What the task asks
Restate word for word the entries below, starting with the line with "ATOM 334 C CA" and continuing through the line with "ATOM 342 C CA". Include both of those lines and no others.
"""
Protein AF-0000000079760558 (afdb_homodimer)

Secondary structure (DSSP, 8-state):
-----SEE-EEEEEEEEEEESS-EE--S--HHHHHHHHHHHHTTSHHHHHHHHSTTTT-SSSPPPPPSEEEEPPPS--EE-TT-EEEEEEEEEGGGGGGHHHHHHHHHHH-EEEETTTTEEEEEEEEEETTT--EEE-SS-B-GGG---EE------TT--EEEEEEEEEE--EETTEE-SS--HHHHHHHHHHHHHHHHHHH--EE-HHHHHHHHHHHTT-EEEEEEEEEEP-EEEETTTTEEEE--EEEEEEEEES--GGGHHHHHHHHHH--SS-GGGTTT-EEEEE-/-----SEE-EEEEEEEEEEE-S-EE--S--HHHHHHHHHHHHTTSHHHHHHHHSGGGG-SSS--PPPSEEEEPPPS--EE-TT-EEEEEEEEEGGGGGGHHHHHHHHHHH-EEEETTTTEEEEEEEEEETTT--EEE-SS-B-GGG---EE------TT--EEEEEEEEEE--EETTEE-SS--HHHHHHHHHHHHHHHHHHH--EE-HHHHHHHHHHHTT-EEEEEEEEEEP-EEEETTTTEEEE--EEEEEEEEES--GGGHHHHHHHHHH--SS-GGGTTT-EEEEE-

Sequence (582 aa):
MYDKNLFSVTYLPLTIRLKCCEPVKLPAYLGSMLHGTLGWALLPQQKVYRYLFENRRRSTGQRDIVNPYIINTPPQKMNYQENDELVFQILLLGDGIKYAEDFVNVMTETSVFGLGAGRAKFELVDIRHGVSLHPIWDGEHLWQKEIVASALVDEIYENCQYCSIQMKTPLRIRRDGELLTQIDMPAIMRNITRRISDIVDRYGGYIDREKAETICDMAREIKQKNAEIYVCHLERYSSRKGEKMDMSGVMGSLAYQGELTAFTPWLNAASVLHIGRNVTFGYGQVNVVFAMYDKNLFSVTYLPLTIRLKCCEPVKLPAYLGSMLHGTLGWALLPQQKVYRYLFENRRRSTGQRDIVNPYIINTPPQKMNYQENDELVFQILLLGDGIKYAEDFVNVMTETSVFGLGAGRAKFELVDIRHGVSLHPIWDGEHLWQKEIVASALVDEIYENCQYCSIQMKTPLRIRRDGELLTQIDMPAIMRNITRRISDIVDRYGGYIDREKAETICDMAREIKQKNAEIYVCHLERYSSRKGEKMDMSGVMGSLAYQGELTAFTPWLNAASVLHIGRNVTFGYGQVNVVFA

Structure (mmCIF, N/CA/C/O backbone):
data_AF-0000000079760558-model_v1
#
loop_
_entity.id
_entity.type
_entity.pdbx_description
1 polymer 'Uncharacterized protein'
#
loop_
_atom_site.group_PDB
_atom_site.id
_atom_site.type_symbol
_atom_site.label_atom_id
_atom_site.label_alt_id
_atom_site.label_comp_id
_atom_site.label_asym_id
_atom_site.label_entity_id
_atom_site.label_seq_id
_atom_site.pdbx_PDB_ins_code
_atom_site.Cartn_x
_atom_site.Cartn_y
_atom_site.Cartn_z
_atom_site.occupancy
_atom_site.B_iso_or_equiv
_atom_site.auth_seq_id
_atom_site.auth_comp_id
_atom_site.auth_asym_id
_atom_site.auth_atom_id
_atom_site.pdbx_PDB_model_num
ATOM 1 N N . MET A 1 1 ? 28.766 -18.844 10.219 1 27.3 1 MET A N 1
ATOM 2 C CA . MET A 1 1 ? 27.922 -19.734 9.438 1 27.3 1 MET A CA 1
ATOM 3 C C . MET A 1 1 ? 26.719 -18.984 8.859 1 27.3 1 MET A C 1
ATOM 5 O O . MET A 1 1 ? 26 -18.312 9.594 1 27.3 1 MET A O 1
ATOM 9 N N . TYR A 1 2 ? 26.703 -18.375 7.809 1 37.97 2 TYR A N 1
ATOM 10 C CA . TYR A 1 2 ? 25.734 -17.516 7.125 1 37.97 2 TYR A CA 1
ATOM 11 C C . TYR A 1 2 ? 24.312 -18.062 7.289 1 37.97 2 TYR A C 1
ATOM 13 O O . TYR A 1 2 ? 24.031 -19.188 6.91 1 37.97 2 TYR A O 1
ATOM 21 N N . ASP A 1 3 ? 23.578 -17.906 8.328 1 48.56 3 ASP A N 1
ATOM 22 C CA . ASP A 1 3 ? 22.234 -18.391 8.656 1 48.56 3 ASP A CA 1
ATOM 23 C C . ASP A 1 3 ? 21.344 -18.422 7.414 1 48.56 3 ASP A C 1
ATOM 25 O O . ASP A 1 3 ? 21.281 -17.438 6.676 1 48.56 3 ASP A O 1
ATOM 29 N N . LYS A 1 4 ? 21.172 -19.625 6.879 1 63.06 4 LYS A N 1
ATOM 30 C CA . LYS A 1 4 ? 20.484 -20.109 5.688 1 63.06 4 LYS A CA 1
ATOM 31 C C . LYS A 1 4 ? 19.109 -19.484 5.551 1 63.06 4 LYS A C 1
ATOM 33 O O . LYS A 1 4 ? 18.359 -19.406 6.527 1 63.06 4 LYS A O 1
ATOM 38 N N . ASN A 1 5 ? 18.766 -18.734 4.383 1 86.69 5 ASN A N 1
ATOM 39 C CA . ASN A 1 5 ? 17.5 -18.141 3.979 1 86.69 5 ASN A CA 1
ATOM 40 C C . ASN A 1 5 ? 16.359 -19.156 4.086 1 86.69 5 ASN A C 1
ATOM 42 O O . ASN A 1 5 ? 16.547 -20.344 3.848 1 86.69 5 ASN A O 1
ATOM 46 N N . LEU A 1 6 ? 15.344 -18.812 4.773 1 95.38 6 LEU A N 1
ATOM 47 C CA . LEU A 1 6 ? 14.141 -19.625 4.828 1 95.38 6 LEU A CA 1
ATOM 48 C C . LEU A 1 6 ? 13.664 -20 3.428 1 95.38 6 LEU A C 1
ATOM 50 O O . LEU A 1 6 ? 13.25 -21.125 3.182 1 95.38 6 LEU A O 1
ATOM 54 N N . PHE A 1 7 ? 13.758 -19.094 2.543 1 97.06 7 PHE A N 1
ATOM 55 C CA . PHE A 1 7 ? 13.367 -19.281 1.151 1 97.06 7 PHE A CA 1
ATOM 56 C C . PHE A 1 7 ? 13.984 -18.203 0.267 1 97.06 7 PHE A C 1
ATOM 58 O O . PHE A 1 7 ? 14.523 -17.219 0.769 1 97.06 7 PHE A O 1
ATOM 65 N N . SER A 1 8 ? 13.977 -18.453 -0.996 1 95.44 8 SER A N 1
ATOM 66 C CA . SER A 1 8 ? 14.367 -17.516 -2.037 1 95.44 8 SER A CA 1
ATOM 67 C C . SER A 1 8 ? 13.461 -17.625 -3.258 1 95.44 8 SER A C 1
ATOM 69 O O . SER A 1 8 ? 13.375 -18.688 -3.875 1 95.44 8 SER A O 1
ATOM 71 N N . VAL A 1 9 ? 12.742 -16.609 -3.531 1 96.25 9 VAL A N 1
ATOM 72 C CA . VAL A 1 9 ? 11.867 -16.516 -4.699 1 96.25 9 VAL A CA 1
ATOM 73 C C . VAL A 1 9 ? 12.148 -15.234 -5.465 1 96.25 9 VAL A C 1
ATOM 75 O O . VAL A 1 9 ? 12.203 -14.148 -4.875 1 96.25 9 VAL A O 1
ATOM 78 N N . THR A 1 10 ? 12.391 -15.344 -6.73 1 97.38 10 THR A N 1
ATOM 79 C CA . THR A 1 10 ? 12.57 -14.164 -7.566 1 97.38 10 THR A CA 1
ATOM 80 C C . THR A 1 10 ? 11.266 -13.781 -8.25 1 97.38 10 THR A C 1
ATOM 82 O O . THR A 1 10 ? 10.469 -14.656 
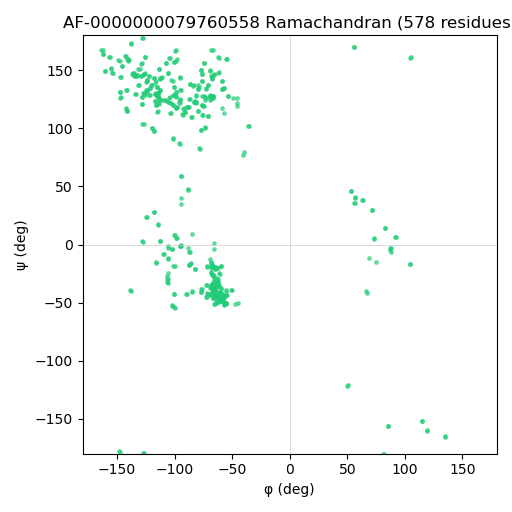-8.609 1 97.38 10 THR A O 1
ATOM 85 N N . TYR A 1 11 ? 11.102 -12.523 -8.367 1 98.19 11 TYR A N 1
ATOM 86 C CA . TYR A 1 11 ? 9.922 -12.031 -9.07 1 98.19 11 TYR A CA 1
ATOM 87 C C . TYR A 1 11 ? 10.219 -10.711 -9.766 1 98.19 11 TYR A C 1
ATOM 89 O O . TYR A 1 11 ? 11.219 -10.055 -9.469 1 98.19 11 TYR A O 1
ATOM 97 N N . LEU A 1 12 ? 9.453 -10.367 -10.742 1 98.56 12 LEU A N 1
ATOM 98 C CA . LEU A 1 12 ? 9.516 -9.102 -11.453 1 98.56 12 LEU A CA 1
ATOM 99 C C . LEU A 1 12 ? 8.141 -8.438 -11.5 1 98.56 12 LEU A C 1
ATOM 101 O O . LEU A 1 12 ? 7.266 -8.867 -12.25 1 98.56 12 LEU A O 1
ATOM 105 N N . PRO A 1 13 ? 7.988 -7.445 -10.664 1 98.25 13 PRO A N 1
ATOM 106 C CA . PRO A 1 13 ? 6.727 -6.703 -10.727 1 98.25 13 PRO A CA 1
ATOM 107 C C . PRO A 1 13 ? 6.707 -5.66 -11.844 1 98.25 13 PRO A C 1
ATOM 109 O O . PRO A 1 13 ? 7.574 -4.785 -11.883 1 98.25 13 PRO A O 1
ATOM 112 N N . LEU A 1 14 ? 5.805 -5.754 -12.695 1 98.62 14 LEU A N 1
ATOM 113 C CA . LEU A 1 14 ? 5.57 -4.785 -13.758 1 98.62 14 LEU A CA 1
ATOM 114 C C . LEU A 1 14 ? 4.359 -3.912 -13.438 1 98.62 14 LEU A C 1
ATOM 116 O O . LEU A 1 14 ? 3.238 -4.41 -13.344 1 98.62 14 LEU A O 1
ATOM 120 N N . THR A 1 15 ? 4.613 -2.672 -13.227 1 97.81 15 THR A N 1
ATOM 121 C CA . THR A 1 15 ? 3.531 -1.714 -13.016 1 97.81 15 THR A CA 1
ATOM 122 C C . THR A 1 15 ? 3.051 -1.147 -14.352 1 97.81 15 THR A C 1
ATOM 124 O O . THR A 1 15 ? 3.805 -0.469 -15.055 1 97.81 15 THR A O 1
ATOM 127 N N . ILE A 1 16 ? 1.83 -1.375 -14.648 1 98.06 16 ILE A N 1
ATOM 128 C CA . ILE A 1 16 ? 1.236 -0.987 -15.922 1 98.06 16 ILE A CA 1
ATOM 129 C C . ILE A 1 16 ? 0.261 0.167 -15.711 1 98.06 16 ILE A C 1
ATOM 131 O O . ILE A 1 16 ? -0.658 0.069 -14.891 1 98.06 16 ILE A O 1
ATOM 135 N N . ARG A 1 17 ? 0.494 1.24 -16.438 1 97.12 17 ARG A N 1
ATOM 136 C CA . ARG A 1 17 ? -0.373 2.408 -16.328 1 97.12 17 ARG A CA 1
ATOM 137 C C . ARG A 1 17 ? -1.163 2.615 -17.625 1 97.12 17 ARG A C 1
ATOM 139 O O . ARG A 1 17 ? -0.58 2.738 -18.703 1 97.12 17 ARG A O 1
ATOM 146 N N . LEU A 1 18 ? -2.457 2.662 -17.453 1 97.44 18 LEU A N 1
ATOM 147 C CA . LEU A 1 18 ? -3.379 2.951 -18.547 1 97.44 18 LEU A CA 1
ATOM 148 C C . LEU A 1 18 ? -4.082 4.285 -18.312 1 97.44 18 LEU A C 1
ATOM 150 O O . LEU A 1 18 ? -4.281 4.707 -17.172 1 97.44 18 LEU A O 1
ATOM 154 N N . LYS A 1 19 ? -4.426 4.887 -19.359 1 97.5 19 LYS A N 1
ATOM 155 C CA . LYS A 1 19 ? -5.203 6.121 -19.312 1 97.5 19 LYS A CA 1
ATOM 156 C C . LYS A 1 19 ? -6.57 5.934 -19.969 1 97.5 19 LYS A C 1
ATOM 158 O O . LYS A 1 19 ? -6.668 5.441 -21.094 1 97.5 19 LYS A O 1
ATOM 163 N N . CYS A 1 20 ? -7.57 6.352 -19.219 1 97.38 20 CYS A N 1
ATOM 164 C CA . CYS A 1 20 ? -8.938 6.223 -19.688 1 97.38 20 CYS A CA 1
ATOM 165 C C . CYS A 1 20 ? -9.219 7.203 -20.828 1 97.38 20 CYS A C 1
ATOM 167 O O . CYS A 1 20 ? -8.891 8.391 -20.719 1 97.38 20 CYS A O 1
ATOM 169 N N . CYS A 1 21 ? -9.914 6.738 -21.875 1 98 21 CYS A N 1
ATOM 170 C CA . CYS A 1 21 ? -10.156 7.582 -23.047 1 98 21 CYS A CA 1
ATOM 171 C C . CYS A 1 21 ? -11.602 8.055 -23.078 1 98 21 CYS A C 1
ATOM 173 O O . CYS A 1 21 ? -11.953 8.953 -23.844 1 98 21 CYS A O 1
ATOM 175 N N . GLU A 1 22 ? -12.469 7.48 -22.25 1 96.69 22 GLU A N 1
ATOM 176 C CA . GLU A 1 22 ? -13.875 7.863 -22.172 1 96.69 22 GLU A CA 1
ATOM 177 C C . GLU A 1 22 ? -14.469 7.516 -20.812 1 96.69 22 GLU A C 1
ATOM 179 O O . GLU A 1 22 ? -14.055 6.539 -20.188 1 96.69 22 GLU A O 1
ATOM 184 N N . PRO A 1 23 ? -15.445 8.305 -20.469 1 95 23 PRO A N 1
ATOM 185 C CA . PRO A 1 23 ? -16.062 7.996 -19.172 1 95 23 PRO A CA 1
ATOM 186 C C . PRO A 1 23 ? -16.641 6.586 -19.109 1 95 23 PRO A C 1
ATOM 188 O O . PRO A 1 23 ? -17.281 6.145 -20.062 1 95 23 PRO A O 1
ATOM 191 N N . VAL A 1 24 ? -16.375 5.875 -18.047 1 96.44 24 VAL A N 1
ATOM 192 C CA . VAL A 1 24 ? -16.875 4.508 -17.922 1 96.44 24 VAL A CA 1
ATOM 193 C C . VAL A 1 24 ? -17 4.141 -16.438 1 96.44 24 VAL A C 1
ATOM 195 O O . VAL A 1 24 ? -16.234 4.613 -15.609 1 96.44 24 VAL A O 1
ATOM 198 N N . LYS A 1 25 ? -17.938 3.348 -16.172 1 94.44 25 LYS A N 1
ATOM 199 C CA . LYS A 1 25 ? -18.078 2.709 -14.867 1 94.44 25 LYS A CA 1
ATOM 200 C C . LYS A 1 25 ? -17.578 1.266 -14.906 1 94.44 25 LYS A C 1
ATOM 202 O O . LYS A 1 25 ? -18.047 0.464 -15.711 1 94.44 25 LYS A O 1
ATOM 207 N N . LEU A 1 26 ? -16.609 0.99 -14.102 1 93.81 26 LEU A N 1
ATOM 208 C CA . LEU A 1 26 ? -16.062 -0.36 -14.008 1 93.81 26 LEU A CA 1
ATOM 209 C C . LEU A 1 26 ? -16.531 -1.053 -12.734 1 93.81 26 LEU A C 1
ATOM 211 O O . LEU A 1 26 ? -17.047 -0.402 -11.828 1 93.81 26 LEU A O 1
ATOM 215 N N . PRO A 1 27 ? -16.438 -2.391 -12.75 1 90.62 27 PRO A N 1
ATOM 216 C CA . PRO A 1 27 ? -16.781 -3.1 -11.516 1 90.62 27 PRO A CA 1
ATOM 217 C C . PRO A 1 27 ? -15.867 -2.723 -10.352 1 90.62 27 PRO A C 1
ATOM 219 O O . PRO A 1 27 ? -14.75 -2.238 -10.562 1 90.62 27 PRO A O 1
ATOM 222 N N . ALA A 1 28 ? -16.328 -2.99 -9.141 1 88 28 ALA A N 1
ATOM 223 C CA . ALA A 1 28 ? -15.555 -2.676 -7.938 1 88 28 ALA A CA 1
ATOM 224 C C . ALA A 1 28 ? -14.281 -3.512 -7.867 1 88 28 ALA A C 1
ATOM 226 O O . ALA A 1 28 ? -13.234 -3.025 -7.434 1 88 28 ALA A O 1
ATOM 227 N N . TYR A 1 29 ? -14.445 -4.738 -8.234 1 91.75 29 TYR A N 1
ATOM 228 C CA . TYR A 1 29 ? -13.289 -5.621 -8.305 1 91.75 29 TYR A CA 1
ATOM 229 C C . TYR A 1 29 ? -12.867 -5.855 -9.75 1 91.75 29 TYR A C 1
ATOM 231 O O . TYR A 1 29 ? -13.648 -6.379 -10.555 1 91.75 29 TYR A O 1
ATOM 239 N N . LEU A 1 30 ? -11.594 -5.598 -10.031 1 94.69 30 LEU A N 1
ATOM 240 C CA . LEU A 1 30 ? -11.18 -5.523 -11.43 1 94.69 30 LEU A CA 1
ATOM 241 C C . LEU A 1 30 ? -10.398 -6.766 -11.836 1 94.69 30 LEU A C 1
ATOM 243 O O . LEU A 1 30 ? -10.008 -6.91 -12.992 1 94.69 30 LEU A O 1
ATOM 247 N N . GLY A 1 31 ? -10.148 -7.695 -10.914 1 95.62 31 GLY A N 1
ATOM 248 C CA . GLY A 1 31 ? -9.258 -8.82 -11.156 1 95.62 31 GLY A CA 1
ATOM 249 C C . GLY A 1 31 ? -9.648 -9.641 -12.367 1 95.62 31 GLY A C 1
ATOM 250 O O . GLY A 1 31 ? -8.82 -9.906 -13.242 1 95.62 31 GLY A O 1
ATOM 251 N N . SER A 1 32 ? -10.922 -10.031 -12.445 1 93.31 32 SER A N 1
ATOM 252 C CA . SER A 1 32 ? -11.398 -10.852 -13.555 1 93.31 32 SER A CA 1
ATOM 253 C C . SER A 1 32 ? -11.273 -10.109 -14.883 1 93.31 32 SER A C 1
ATOM 255 O O . SER A 1 32 ? -10.867 -10.695 -15.891 1 93.31 32 SER A O 1
ATOM 257 N N . MET A 1 33 ? -11.633 -8.883 -14.859 1 94 33 MET A N 1
ATOM 258 C CA . MET A 1 33 ? -11.562 -8.055 -16.062 1 94 33 MET A CA 1
ATOM 259 C C . MET A 1 33 ? -10.125 -7.93 -16.547 1 94 33 MET A C 1
ATOM 261 O O . MET A 1 33 ? -9.844 -8.102 -17.734 1 94 33 MET A O 1
ATOM 265 N N . LEU A 1 34 ? -9.203 -7.68 -15.656 1 96.44 34 LEU A N 1
ATOM 266 C CA . LEU A 1 34 ? -7.801 -7.512 -16.016 1 96.44 34 LEU A CA 1
ATOM 267 C C . LEU A 1 34 ? -7.211 -8.82 -16.516 1 96.44 34 LEU A C 1
ATOM 269 O O . LEU A 1 34 ? -6.465 -8.828 -17.5 1 96.44 34 LEU A O 1
ATOM 273 N N . HIS A 1 35 ? -7.559 -9.906 -15.859 1 96.12 35 HIS A N 1
ATOM 274 C CA . HIS A 1 35 ? -7.102 -11.227 -16.297 1 96.12 35 HIS A CA 1
ATOM 275 C C . HIS A 1 35 ? -7.535 -11.508 -17.734 1 96.12 35 HIS A C 1
ATOM 277 O O . HIS A 1 35 ? -6.723 -11.938 -18.547 1 96.12 35 HIS A O 1
ATOM 283 N N . GLY A 1 36 ? -8.812 -11.289 -17.984 1 93.75 36 GLY A N 1
ATOM 284 C CA . GLY A 1 36 ? -9.328 -11.5 -19.328 1 93.75 36 GLY A CA 1
ATOM 285 C C . GLY A 1 36 ? -8.656 -10.617 -20.375 1 93.75 36 GLY A C 1
ATOM 286 O O . GLY A 1 36 ? -8.289 -11.086 -21.453 1 93.75 36 GLY A O 1
ATOM 287 N N . THR A 1 37 ? -8.508 -9.359 -20.062 1 95.31 37 THR A N 1
ATOM 288 C CA . THR A 1 37 ? -7.914 -8.391 -20.984 1 95.31 37 THR A CA 1
ATOM 289 C C . THR A 1 37 ? -6.48 -8.789 -21.328 1 95.31 37 THR A C 1
ATOM 291 O O . THR A 1 37 ? -6.098 -8.789 -22.5 1 95.31 37 THR A O 1
ATOM 294 N N . LEU A 1 38 ? -5.699 -9.148 -20.344 1 96.06 38 LEU A N 1
ATOM 295 C CA . LEU A 1 38 ? -4.316 -9.555 -20.562 1 96.06 38 LEU A CA 1
ATOM 296 C C . LEU A 1 38 ? -4.258 -10.859 -21.344 1 96.06 38 LEU A C 1
ATOM 298 O O . LEU A 1 38 ? -3.43 -11.008 -22.25 1 96.06 38 LEU A O 1
ATOM 302 N N . GLY A 1 39 ? -5.145 -11.797 -20.984 1 94.81 39 GLY A N 1
ATOM 303 C CA . GLY A 1 39 ? -5.191 -13.062 -21.703 1 94.81 39 GLY A CA 1
ATOM 304 C C . GLY A 1 39 ? -5.453 -12.898 -23.188 1 94.81 39 GLY A C 1
ATOM 305 O O . GLY A 1 39 ? -4.773 -13.508 -24.016 1 94.81 39 GLY A O 1
ATOM 306 N N . TRP A 1 40 ? -6.387 -12.078 -23.469 1 93.12 40 TRP A N 1
ATOM 307 C CA . TRP A 1 40 ? -6.742 -11.836 -24.859 1 93.12 40 TRP A CA 1
ATOM 308 C C . TRP A 1 40 ? -5.609 -11.141 -25.609 1 93.12 40 TRP A C 1
ATOM 310 O O . TRP A 1 40 ? -5.336 -11.445 -26.766 1 93.12 40 TRP A O 1
ATOM 320 N N . ALA A 1 41 ? -4.988 -10.203 -24.953 1 95.75 41 ALA A N 1
ATOM 321 C CA . ALA A 1 41 ? -3.867 -9.492 -25.562 1 95.75 41 ALA A CA 1
ATOM 322 C C . ALA A 1 41 ? -2.715 -10.453 -25.875 1 95.75 41 ALA A C 1
ATOM 324 O O . ALA A 1 41 ? -2.021 -10.297 -26.875 1 95.75 41 ALA A O 1
ATOM 325 N N . LEU A 1 42 ? -2.512 -11.438 -25.031 1 96.38 42 LEU A N 1
ATOM 326 C CA . LEU A 1 42 ? -1.366 -12.336 -25.141 1 96.38 42 LEU A CA 1
ATOM 327 C C . LEU A 1 42 ? -1.67 -13.484 -26.094 1 96.38 42 LEU A C 1
ATOM 329 O O . LEU A 1 42 ? -0.757 -14.18 -26.547 1 96.38 42 LEU A O 1
ATOM 333 N N . LEU A 1 43 ? -2.912 -13.695 -26.391 1 93.62 43 LEU A N 1
ATOM 334 C CA . LEU A 1 43 ? -3.387 -14.875 -27.109 1 93.62 43 LEU A CA 1
ATOM 335 C C . LEU A 1 43 ? -2.66 -15.031 -28.438 1 93.62 43 LEU A C 1
ATOM 337 O O . LEU A 1 43 ? -2.26 -16.141 -28.812 1 93.62 43 LEU A O 1
ATOM 341 N N . PRO A 1 44 ? -2.385 -13.914 -29.188 1 94.19 44 PRO A N 1
ATOM 342 C CA . PRO A 1 44 ? -1.695 -14.07 -30.469 1 94.19 44 PRO A CA 1
ATOM 343 C C . PRO A 1 44 ? -0.244 -14.516 -30.312 1 94.19 44 PRO A C 1
ATOM 345 O O . PRO A 1 44 ? 0.359 -15.016 -31.266 1 94.19 44 PRO A O 1
ATOM 348 N N . GLN A 1 45 ? 0.318 -14.258 -29.188 1 94.81 45 GLN A N 1
ATOM 349 C CA . GLN A 1 45 ? 1.675 -14.711 -28.906 1 94.81 45 GLN A CA 1
ATOM 350 C C . GLN A 1 45 ? 1.662 -16.031 -28.125 1 94.81 45 GLN A C 1
ATOM 352 O O . GLN A 1 45 ? 1.887 -16.047 -26.922 1 94.81 45 GLN A O 1
ATOM 357 N N . GLN A 1 46 ? 1.614 -17.047 -28.781 1 93.06 46 GLN A N 1
ATOM 358 C CA . GLN A 1 46 ? 1.264 -18.359 -28.25 1 93.06 46 GLN A CA 1
ATOM 359 C C . GLN A 1 46 ? 2.305 -18.844 -27.234 1 93.06 46 GLN A C 1
ATOM 361 O O . GLN A 1 46 ? 1.958 -19.391 -26.203 1 93.06 46 GLN A O 1
ATOM 366 N N . LYS A 1 47 ? 3.52 -18.688 -27.609 1 92.69 47 LYS A N 1
ATOM 367 C CA . LYS A 1 47 ? 4.578 -19.141 -26.719 1 92.69 47 LYS A CA 1
ATOM 368 C C . LYS A 1 47 ? 4.453 -18.469 -25.344 1 92.69 47 LYS A C 1
ATOM 370 O O . LYS A 1 47 ? 4.508 -19.156 -24.312 1 92.69 47 LYS A O 1
ATOM 375 N N . VAL A 1 48 ? 4.215 -17.203 -25.297 1 94.44 48 VAL A N 1
ATOM 376 C CA . VAL A 1 48 ? 4.09 -16.438 -24.062 1 94.44 48 VAL A CA 1
ATOM 377 C C . VAL A 1 48 ? 2.777 -16.797 -23.359 1 94.44 48 VAL A C 1
ATOM 379 O O . VAL A 1 48 ? 2.756 -17.062 -22.156 1 94.44 48 VAL A O 1
ATOM 382 N N . TYR A 1 49 ? 1.741 -16.844 -24.125 1 95.12 49 TYR A N 1
ATOM 383 C CA . TYR A 1 49 ? 0.416 -17.141 -23.609 1 95.12 49 TYR A CA 1
ATOM 384 C C . TYR A 1 49 ? 0.391 -18.516 -22.938 1 95.12 49 TYR A C 1
ATOM 386 O O . TYR A 1 49 ? -0.078 -18.656 -21.812 1 95.12 49 TYR A O 1
ATOM 394 N N . ARG A 1 50 ? 0.914 -19.516 -23.531 1 92.69 50 ARG A N 1
ATOM 395 C CA . ARG A 1 50 ? 0.888 -20.891 -23.016 1 92.69 50 ARG A CA 1
ATOM 396 C C . ARG A 1 50 ? 1.697 -21 -21.734 1 92.69 50 ARG A C 1
ATOM 398 O O . ARG A 1 50 ? 1.277 -21.672 -20.797 1 92.69 50 ARG A O 1
ATOM 405 N N . TYR A 1 51 ? 2.787 -20.359 -21.719 1 93.56 51 TYR A N 1
ATOM 406 C CA . TYR A 1 51 ? 3.648 -20.484 -20.547 1 93.56 51 TYR A CA 1
ATOM 407 C C . TYR A 1 51 ? 3.062 -19.75 -19.344 1 93.56 51 TYR A C 1
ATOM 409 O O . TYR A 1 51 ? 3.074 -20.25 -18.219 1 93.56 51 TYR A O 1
"""
Result
ATOM 334 C CA . LEU A 1 43 ? -3.387 -14.875 -27.109 1 93.62 43 LEU A CA 1
ATOM 335 C C . LEU A 1 43 ? -2.66 -15.031 -28.438 1 93.62 43 LEU A C 1
ATOM 337 O O . LEU A 1 43 ? -2.26 -16.141 -28.812 1 93.62 43 LEU A O 1
ATOM 341 N N . PRO A 1 44 ? -2.385 -13.914 -29.188 1 94.19 44 PRO A N 1
ATOM 342 C CA . PRO A 1 44 ? -1.695 -14.07 -30.469 1 94.19 44 PRO A CA 1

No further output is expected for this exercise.